I am currently growing it in preference to I sibirica, which was a hard decision, but in the end one that was made for me as the plants began to dwindle. I have grown Siberian irises since I was a child, as much for their foliage as their flower, which in truth is as brief as a dog rose. But I love their verticality and the fact that they stay where they are put, and I have played with several over the years to get to know the best. I had a deep blue form laced with gold on the falls called 'Emperor', but it came unstuck in the garden here, as things rose up over the years to shade it out. Although they can cope with a little ambient shade, the thing they seem to like least is close competition. Iris are designed to have their head and shoulders above the crowd. This is how they like to live and how they look their best.

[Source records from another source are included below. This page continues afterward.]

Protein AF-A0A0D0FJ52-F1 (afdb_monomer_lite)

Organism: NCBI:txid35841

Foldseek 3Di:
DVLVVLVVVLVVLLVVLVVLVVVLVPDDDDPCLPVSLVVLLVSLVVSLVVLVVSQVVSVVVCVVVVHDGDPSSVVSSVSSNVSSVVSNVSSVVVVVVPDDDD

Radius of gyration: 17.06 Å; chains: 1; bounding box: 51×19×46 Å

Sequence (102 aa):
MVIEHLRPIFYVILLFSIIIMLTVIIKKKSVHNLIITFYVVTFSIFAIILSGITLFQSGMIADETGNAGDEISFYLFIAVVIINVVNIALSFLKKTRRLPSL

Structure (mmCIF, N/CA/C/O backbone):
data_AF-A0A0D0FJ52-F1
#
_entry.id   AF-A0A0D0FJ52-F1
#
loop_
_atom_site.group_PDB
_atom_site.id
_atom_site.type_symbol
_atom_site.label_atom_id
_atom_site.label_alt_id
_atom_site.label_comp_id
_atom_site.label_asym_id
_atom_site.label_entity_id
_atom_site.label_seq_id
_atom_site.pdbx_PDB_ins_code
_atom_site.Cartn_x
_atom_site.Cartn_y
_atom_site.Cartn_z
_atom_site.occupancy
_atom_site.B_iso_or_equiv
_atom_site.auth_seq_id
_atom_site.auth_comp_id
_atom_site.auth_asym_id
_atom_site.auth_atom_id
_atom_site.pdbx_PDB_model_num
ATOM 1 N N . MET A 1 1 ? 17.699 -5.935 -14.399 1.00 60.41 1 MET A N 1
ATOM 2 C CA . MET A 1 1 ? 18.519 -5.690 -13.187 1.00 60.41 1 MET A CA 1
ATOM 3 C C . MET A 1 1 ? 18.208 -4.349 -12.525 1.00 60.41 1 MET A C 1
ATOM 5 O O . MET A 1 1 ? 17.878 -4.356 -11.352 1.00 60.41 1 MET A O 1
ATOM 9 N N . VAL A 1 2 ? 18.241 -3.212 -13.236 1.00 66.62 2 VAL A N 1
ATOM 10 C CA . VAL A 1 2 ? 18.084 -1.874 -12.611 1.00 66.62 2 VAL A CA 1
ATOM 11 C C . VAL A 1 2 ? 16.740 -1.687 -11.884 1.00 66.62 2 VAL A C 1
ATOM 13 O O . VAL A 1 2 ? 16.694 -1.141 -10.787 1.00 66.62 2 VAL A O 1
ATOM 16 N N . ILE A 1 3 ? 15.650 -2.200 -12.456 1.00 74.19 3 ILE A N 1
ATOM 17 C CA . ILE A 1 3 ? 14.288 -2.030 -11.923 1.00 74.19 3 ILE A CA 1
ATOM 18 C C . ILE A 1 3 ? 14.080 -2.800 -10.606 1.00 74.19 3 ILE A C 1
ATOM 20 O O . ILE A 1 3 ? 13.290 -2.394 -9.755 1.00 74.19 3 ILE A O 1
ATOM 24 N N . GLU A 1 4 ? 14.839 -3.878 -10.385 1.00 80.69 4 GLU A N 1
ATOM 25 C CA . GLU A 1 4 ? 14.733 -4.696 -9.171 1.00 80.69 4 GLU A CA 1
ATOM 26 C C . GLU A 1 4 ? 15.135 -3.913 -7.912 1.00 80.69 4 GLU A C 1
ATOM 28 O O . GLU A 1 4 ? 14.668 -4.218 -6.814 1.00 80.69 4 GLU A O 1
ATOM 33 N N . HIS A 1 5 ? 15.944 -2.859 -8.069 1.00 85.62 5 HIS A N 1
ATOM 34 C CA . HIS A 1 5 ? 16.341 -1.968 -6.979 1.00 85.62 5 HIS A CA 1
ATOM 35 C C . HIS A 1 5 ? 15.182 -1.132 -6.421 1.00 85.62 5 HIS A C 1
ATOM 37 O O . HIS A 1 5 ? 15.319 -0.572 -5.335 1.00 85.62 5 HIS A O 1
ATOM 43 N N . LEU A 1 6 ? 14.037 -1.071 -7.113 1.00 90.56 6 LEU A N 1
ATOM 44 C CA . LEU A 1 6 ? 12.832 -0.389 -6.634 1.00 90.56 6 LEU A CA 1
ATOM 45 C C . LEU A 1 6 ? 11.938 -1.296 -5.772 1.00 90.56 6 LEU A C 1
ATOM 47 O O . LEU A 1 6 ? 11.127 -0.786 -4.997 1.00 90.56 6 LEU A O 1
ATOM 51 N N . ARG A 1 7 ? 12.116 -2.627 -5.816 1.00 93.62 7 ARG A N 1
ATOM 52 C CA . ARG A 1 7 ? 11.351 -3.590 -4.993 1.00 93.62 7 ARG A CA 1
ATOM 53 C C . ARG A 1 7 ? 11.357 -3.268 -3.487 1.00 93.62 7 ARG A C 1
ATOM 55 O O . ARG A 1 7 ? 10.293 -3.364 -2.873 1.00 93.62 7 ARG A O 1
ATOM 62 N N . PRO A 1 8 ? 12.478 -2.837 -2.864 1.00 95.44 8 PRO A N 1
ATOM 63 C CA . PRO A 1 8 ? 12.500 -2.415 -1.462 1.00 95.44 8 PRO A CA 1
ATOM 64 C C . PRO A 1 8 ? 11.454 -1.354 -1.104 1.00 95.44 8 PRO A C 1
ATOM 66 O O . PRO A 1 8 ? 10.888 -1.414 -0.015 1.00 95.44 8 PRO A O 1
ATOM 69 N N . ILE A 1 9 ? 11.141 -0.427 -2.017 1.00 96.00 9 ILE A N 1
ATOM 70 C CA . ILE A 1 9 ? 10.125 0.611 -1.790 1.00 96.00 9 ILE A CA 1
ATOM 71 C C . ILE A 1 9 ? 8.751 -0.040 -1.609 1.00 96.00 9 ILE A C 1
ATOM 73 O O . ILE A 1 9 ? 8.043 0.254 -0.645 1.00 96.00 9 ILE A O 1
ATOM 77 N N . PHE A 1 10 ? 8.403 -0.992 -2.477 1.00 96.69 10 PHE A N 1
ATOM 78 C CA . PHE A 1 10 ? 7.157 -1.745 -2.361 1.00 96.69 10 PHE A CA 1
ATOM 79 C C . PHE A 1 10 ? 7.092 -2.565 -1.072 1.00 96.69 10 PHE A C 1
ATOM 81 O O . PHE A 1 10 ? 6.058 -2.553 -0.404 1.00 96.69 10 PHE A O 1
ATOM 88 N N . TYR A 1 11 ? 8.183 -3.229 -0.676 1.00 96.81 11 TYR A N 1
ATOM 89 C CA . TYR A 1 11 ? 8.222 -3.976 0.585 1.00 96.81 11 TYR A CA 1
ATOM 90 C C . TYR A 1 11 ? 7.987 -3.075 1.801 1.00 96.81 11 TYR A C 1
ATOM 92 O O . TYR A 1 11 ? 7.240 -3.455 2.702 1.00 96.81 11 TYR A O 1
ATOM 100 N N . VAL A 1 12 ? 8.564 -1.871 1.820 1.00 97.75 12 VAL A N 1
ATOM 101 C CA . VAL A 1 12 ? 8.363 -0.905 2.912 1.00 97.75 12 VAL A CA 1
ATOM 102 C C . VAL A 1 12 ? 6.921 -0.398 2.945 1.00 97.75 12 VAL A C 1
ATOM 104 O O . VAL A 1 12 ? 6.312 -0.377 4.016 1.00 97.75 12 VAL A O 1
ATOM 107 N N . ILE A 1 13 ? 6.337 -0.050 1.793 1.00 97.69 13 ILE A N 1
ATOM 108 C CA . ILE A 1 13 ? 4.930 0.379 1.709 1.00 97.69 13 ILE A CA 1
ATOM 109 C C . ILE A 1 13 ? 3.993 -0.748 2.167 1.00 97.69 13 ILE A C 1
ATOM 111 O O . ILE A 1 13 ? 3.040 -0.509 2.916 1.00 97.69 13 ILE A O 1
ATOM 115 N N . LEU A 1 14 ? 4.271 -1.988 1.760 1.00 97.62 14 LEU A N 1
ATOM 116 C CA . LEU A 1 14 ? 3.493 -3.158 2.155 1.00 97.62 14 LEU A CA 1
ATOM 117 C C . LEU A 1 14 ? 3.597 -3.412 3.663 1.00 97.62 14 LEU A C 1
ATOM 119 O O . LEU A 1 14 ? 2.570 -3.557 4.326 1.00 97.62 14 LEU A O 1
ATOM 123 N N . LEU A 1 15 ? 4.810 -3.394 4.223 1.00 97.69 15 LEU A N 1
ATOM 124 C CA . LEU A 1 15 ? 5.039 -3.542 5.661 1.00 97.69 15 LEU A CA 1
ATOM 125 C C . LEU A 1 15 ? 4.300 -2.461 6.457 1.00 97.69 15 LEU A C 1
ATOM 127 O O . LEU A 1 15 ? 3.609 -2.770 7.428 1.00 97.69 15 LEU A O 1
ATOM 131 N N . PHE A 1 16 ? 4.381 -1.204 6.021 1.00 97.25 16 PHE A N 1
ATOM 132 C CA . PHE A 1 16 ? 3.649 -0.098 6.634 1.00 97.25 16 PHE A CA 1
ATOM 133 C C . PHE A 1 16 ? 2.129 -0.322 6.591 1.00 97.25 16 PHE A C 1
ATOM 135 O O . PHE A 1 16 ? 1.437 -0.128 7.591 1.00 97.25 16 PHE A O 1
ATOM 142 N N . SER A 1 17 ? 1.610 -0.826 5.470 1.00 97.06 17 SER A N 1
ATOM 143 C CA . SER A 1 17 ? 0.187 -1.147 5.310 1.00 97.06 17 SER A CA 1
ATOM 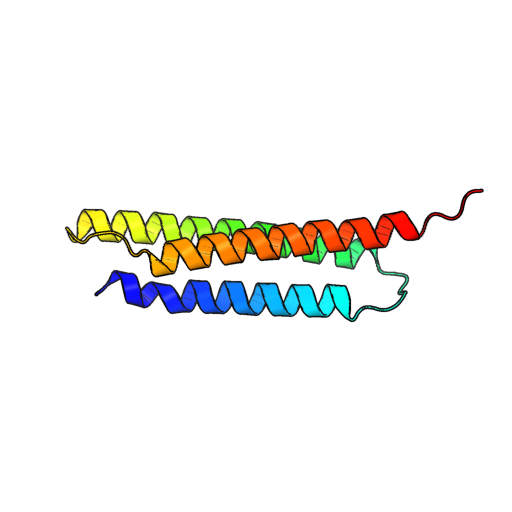144 C C . SER A 1 17 ? -0.268 -2.292 6.228 1.00 97.06 17 SER A C 1
ATOM 146 O O . SER A 1 17 ? -1.372 -2.239 6.779 1.00 97.06 17 SER A O 1
ATOM 148 N N . ILE A 1 18 ? 0.589 -3.297 6.451 1.00 96.38 18 ILE A N 1
ATOM 149 C CA . ILE A 1 18 ? 0.360 -4.379 7.424 1.00 96.38 18 ILE A CA 1
ATOM 150 C C . ILE A 1 18 ? 0.338 -3.820 8.850 1.00 96.38 18 ILE A C 1
ATOM 152 O O . ILE A 1 18 ? -0.555 -4.160 9.626 1.00 96.38 18 ILE A O 1
ATOM 156 N N . ILE A 1 19 ? 1.274 -2.934 9.203 1.00 95.50 19 ILE A N 1
ATOM 157 C CA . ILE A 1 19 ? 1.300 -2.293 10.526 1.00 95.50 19 ILE A CA 1
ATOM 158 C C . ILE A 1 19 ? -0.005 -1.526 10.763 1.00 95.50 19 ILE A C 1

I sibirica is pure china blue in the true form, but there are several that stand aside as highly desirable. In one garden I have teamed up the dark royal purple I sibirica 'Shirley Pope' with white Thalictrum aquilegifolium 'Album'. They are staggered through a low undercurrent of Geranium 'Ann Folkard', which has a bright lemony leaf and forms good company in that it prefers to live low and give the iris its head. I 'White Swirl' is the clean lemony white that they grow in the white garden at Sissinghurst, which is pure and unadulterated. Although I have not tried it yet, I couldn't help but admire 'Butter and Sugar' in Beth Chatto's garden last time I was there in June - a creamy yellow fall teamed with a white standard. When I move on from 'Gerald Darby' to continue this wonderful journey of getting to know the iris, it will be to the I ensata. There is a wonderful collection at Wakehurst Place in Sussex, towering at almost two metres, but taking up not much more than standing room on the ground. This is quite something to see. Real loftiness.

Altogether smaller in scale, so that you have to stoop rather than crane your neck, is Iris chrysographes. The species is variable; some flowers are veined with green like a snake, over a velvety brown base, but my favourite is the 'Black Form'. This is arguably as dark as any flower can be and the delicate flowers absorb light like coals suspended on wire-thin stems. When I have the space to enjoy it (for it is an iris I will come back to again and again as a favourite), I plant it through a veil of Bowles' Golden Grass, Milium effusum 'Auruem'. The pitch-dark velvety flowers are all the better for being suspended among the seedheads of the pale primrose grass and, though they last just a moment, it is one that perfectly closes this glorious prelude to high summer.